(Data extracted from a collection)
————————

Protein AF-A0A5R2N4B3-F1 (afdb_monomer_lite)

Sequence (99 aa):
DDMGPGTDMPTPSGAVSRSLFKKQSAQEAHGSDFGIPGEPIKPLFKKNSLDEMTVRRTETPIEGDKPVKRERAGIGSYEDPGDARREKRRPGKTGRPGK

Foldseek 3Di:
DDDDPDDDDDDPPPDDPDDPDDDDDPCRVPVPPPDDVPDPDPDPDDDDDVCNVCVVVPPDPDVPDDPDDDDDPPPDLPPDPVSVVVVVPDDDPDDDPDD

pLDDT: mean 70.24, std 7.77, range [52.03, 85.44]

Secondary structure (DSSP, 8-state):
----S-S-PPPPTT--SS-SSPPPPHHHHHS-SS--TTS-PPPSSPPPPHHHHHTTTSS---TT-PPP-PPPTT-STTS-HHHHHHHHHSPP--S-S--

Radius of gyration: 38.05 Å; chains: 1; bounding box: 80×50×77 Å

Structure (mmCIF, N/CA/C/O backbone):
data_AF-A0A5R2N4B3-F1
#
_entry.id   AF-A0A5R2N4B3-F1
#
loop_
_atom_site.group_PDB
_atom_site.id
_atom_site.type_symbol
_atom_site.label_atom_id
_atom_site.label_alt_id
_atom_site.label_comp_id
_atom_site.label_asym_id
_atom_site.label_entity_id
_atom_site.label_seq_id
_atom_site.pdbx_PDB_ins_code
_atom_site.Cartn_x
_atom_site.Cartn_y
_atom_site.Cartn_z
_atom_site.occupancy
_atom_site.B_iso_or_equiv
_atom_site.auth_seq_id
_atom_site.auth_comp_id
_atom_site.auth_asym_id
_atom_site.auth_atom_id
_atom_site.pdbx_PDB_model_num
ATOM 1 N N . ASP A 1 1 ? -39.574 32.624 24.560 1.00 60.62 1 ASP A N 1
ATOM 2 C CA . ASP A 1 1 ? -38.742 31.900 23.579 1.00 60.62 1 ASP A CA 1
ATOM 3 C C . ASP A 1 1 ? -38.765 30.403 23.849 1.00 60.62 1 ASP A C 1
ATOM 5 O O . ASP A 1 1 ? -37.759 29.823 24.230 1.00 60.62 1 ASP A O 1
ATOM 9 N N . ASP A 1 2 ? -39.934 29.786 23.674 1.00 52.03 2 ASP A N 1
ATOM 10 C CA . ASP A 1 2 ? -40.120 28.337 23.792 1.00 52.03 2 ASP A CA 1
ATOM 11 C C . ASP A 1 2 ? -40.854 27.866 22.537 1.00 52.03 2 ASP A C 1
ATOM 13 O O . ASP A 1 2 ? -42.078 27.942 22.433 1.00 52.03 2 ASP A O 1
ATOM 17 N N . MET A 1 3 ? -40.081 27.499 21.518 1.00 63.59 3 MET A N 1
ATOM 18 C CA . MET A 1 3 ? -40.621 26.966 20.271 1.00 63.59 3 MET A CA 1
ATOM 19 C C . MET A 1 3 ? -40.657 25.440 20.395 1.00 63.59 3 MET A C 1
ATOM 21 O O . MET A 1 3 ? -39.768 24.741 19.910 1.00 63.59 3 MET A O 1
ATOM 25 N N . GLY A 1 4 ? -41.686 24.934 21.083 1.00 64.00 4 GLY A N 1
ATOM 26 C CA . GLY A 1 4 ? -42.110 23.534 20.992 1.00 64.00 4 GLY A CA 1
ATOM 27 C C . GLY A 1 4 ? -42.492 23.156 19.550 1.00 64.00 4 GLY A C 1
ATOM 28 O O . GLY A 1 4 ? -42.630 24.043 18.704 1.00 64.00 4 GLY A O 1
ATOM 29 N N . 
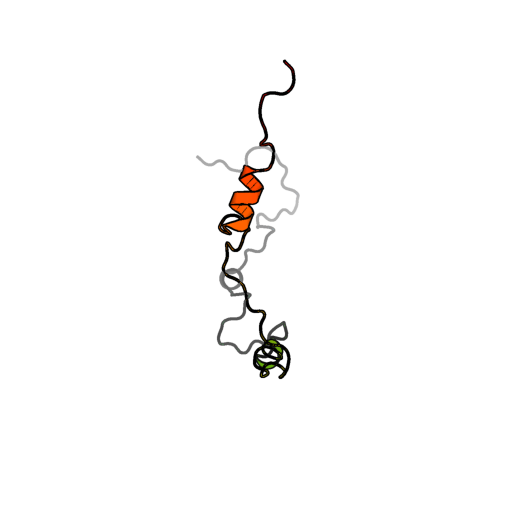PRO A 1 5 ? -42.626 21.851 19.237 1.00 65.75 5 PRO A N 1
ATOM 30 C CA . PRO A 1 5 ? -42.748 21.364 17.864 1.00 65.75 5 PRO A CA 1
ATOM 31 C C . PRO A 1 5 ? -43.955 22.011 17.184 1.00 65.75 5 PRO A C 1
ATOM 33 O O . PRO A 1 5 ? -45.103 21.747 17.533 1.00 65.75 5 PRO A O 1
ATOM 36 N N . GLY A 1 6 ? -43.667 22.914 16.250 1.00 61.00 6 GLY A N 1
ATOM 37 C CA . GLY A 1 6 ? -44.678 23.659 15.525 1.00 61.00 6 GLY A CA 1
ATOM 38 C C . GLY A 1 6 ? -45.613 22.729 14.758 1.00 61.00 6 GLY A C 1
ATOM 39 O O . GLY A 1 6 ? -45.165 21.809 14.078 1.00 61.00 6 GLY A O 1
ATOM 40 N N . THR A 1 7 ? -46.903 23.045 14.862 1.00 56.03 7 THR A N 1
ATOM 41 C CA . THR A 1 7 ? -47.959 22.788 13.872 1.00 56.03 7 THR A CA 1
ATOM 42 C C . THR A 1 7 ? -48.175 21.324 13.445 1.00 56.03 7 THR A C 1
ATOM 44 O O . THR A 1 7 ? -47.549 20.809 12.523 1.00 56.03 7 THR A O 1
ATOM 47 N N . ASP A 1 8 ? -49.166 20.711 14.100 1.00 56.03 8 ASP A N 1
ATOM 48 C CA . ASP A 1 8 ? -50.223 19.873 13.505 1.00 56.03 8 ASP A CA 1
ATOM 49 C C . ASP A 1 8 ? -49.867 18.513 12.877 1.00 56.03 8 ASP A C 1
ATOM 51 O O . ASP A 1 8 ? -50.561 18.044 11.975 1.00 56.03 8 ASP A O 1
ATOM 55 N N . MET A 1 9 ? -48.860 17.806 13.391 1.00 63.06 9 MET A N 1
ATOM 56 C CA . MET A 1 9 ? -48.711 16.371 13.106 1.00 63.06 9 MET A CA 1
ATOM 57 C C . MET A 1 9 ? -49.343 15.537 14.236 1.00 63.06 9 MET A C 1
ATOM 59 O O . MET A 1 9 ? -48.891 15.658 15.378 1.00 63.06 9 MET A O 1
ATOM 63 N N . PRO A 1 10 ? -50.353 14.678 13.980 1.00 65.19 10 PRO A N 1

————————

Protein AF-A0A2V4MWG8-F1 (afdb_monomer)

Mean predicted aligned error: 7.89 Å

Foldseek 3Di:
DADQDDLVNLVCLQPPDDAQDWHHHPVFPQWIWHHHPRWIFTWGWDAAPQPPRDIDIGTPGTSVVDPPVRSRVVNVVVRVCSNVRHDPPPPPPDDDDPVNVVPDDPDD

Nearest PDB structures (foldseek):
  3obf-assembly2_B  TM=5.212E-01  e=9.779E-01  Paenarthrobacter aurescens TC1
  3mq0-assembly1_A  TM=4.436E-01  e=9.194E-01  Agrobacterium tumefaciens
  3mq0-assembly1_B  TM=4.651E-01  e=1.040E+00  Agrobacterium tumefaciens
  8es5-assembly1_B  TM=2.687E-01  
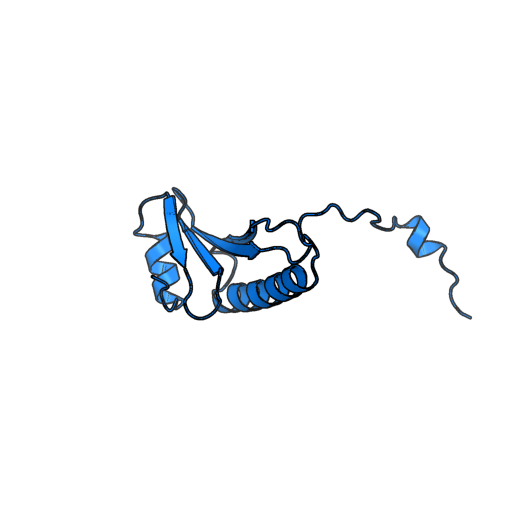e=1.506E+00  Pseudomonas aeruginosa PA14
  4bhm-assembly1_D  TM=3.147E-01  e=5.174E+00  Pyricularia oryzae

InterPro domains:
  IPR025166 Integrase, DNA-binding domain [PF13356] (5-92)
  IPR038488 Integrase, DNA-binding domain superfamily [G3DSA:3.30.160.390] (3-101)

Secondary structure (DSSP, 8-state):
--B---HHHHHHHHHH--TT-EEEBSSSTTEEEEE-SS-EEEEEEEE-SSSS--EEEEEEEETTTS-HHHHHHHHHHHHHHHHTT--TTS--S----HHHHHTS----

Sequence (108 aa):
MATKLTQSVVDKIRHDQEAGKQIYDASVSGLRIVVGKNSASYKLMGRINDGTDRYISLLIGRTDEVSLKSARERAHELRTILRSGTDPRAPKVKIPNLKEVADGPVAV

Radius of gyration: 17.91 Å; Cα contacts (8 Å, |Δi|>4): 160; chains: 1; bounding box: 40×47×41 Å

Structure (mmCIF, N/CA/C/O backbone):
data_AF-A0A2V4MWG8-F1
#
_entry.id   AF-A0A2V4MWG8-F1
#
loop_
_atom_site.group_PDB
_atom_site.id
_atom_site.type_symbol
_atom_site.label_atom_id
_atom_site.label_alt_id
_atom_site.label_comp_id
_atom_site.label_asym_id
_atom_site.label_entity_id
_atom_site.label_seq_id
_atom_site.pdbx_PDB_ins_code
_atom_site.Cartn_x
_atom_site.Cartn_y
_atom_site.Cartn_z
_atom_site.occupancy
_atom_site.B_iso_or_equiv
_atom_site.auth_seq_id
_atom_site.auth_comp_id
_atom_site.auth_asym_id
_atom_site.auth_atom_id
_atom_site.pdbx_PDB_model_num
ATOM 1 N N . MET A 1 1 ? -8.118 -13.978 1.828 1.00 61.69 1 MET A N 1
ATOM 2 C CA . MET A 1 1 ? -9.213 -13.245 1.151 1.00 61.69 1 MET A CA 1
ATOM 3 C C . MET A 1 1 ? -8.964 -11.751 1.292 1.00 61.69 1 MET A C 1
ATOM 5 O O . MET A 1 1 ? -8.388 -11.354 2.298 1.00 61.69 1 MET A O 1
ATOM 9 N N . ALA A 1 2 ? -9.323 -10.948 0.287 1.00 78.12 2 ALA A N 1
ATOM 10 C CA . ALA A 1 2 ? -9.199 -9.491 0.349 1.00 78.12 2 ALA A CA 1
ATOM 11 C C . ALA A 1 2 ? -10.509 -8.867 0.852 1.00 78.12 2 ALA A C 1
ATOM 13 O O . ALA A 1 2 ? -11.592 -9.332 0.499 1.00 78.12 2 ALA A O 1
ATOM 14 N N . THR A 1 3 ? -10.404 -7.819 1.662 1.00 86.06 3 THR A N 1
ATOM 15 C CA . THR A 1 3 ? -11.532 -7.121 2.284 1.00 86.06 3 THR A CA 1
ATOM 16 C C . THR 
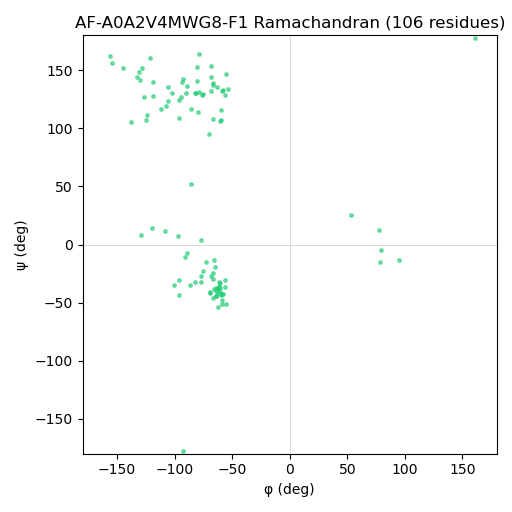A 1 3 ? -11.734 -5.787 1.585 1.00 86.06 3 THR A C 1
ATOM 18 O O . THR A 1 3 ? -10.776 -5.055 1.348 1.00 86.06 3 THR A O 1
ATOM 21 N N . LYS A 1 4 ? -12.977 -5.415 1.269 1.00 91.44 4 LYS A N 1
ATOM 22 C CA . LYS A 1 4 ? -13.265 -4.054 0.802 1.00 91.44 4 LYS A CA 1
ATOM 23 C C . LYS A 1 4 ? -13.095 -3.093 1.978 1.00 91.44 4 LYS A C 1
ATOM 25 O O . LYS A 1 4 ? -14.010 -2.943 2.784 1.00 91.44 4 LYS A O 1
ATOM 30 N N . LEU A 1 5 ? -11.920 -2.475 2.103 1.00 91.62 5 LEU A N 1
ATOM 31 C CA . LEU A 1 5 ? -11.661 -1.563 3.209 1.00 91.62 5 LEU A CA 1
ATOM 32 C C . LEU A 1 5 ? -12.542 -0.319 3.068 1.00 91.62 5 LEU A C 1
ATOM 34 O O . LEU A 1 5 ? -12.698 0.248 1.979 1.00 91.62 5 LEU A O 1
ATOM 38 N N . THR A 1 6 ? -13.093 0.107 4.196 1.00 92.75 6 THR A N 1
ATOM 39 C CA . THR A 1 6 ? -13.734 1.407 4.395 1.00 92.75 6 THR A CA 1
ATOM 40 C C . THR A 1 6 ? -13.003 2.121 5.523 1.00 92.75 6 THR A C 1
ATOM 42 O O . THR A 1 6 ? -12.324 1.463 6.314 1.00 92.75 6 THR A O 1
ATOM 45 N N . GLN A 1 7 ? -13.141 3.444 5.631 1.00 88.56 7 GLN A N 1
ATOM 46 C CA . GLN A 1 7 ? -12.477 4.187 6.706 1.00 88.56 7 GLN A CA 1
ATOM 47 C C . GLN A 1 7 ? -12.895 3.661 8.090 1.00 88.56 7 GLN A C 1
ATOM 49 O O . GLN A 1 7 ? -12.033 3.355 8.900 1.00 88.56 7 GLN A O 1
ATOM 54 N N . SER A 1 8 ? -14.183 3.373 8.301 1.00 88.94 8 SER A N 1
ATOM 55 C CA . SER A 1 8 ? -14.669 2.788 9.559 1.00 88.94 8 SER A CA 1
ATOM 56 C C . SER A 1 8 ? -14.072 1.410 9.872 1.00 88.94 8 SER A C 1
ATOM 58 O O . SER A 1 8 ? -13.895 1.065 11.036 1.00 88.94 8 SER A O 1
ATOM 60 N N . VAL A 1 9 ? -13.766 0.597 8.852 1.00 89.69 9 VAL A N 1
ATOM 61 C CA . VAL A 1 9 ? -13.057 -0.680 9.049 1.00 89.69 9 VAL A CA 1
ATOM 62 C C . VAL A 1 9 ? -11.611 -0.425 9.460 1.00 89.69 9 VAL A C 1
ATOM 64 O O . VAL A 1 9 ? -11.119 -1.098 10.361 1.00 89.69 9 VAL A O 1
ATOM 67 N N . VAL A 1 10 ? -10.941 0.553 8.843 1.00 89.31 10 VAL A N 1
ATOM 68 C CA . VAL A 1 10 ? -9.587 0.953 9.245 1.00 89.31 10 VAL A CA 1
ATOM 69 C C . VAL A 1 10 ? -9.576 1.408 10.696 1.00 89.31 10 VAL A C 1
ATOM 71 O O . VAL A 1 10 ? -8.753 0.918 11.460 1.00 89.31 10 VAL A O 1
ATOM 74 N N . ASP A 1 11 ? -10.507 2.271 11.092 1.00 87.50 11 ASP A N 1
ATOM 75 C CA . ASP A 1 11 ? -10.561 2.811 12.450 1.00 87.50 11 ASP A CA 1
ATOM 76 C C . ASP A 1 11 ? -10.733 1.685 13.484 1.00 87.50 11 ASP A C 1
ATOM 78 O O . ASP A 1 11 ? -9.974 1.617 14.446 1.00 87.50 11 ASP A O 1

————————

WHAT TO PRODUCE: The response must hold only the lines above from the line with "ATOM 45 N N" through the line with "ATOM 49 O O", each copied exactly, both ends kept.

WRITTEN SOLUTION:
ATOM 45 N N . GLN A 1 7 ? -13.141 3.444 5.631 1.00 88.56 7 GLN A N 1
ATOM 46 C CA . GLN A 1 7 ? -12.477 4.187 6.706 1.00 88.56 7 GLN A CA 1
ATOM 47 C C . GLN A 1 7 ? -12.895 3.661 8.090 1.00 88.56 7 GLN A C 1
ATOM 49 O O . GLN A 1 7 ? -12.033 3.355 8.900 1.00 88.56 7 GLN A O 1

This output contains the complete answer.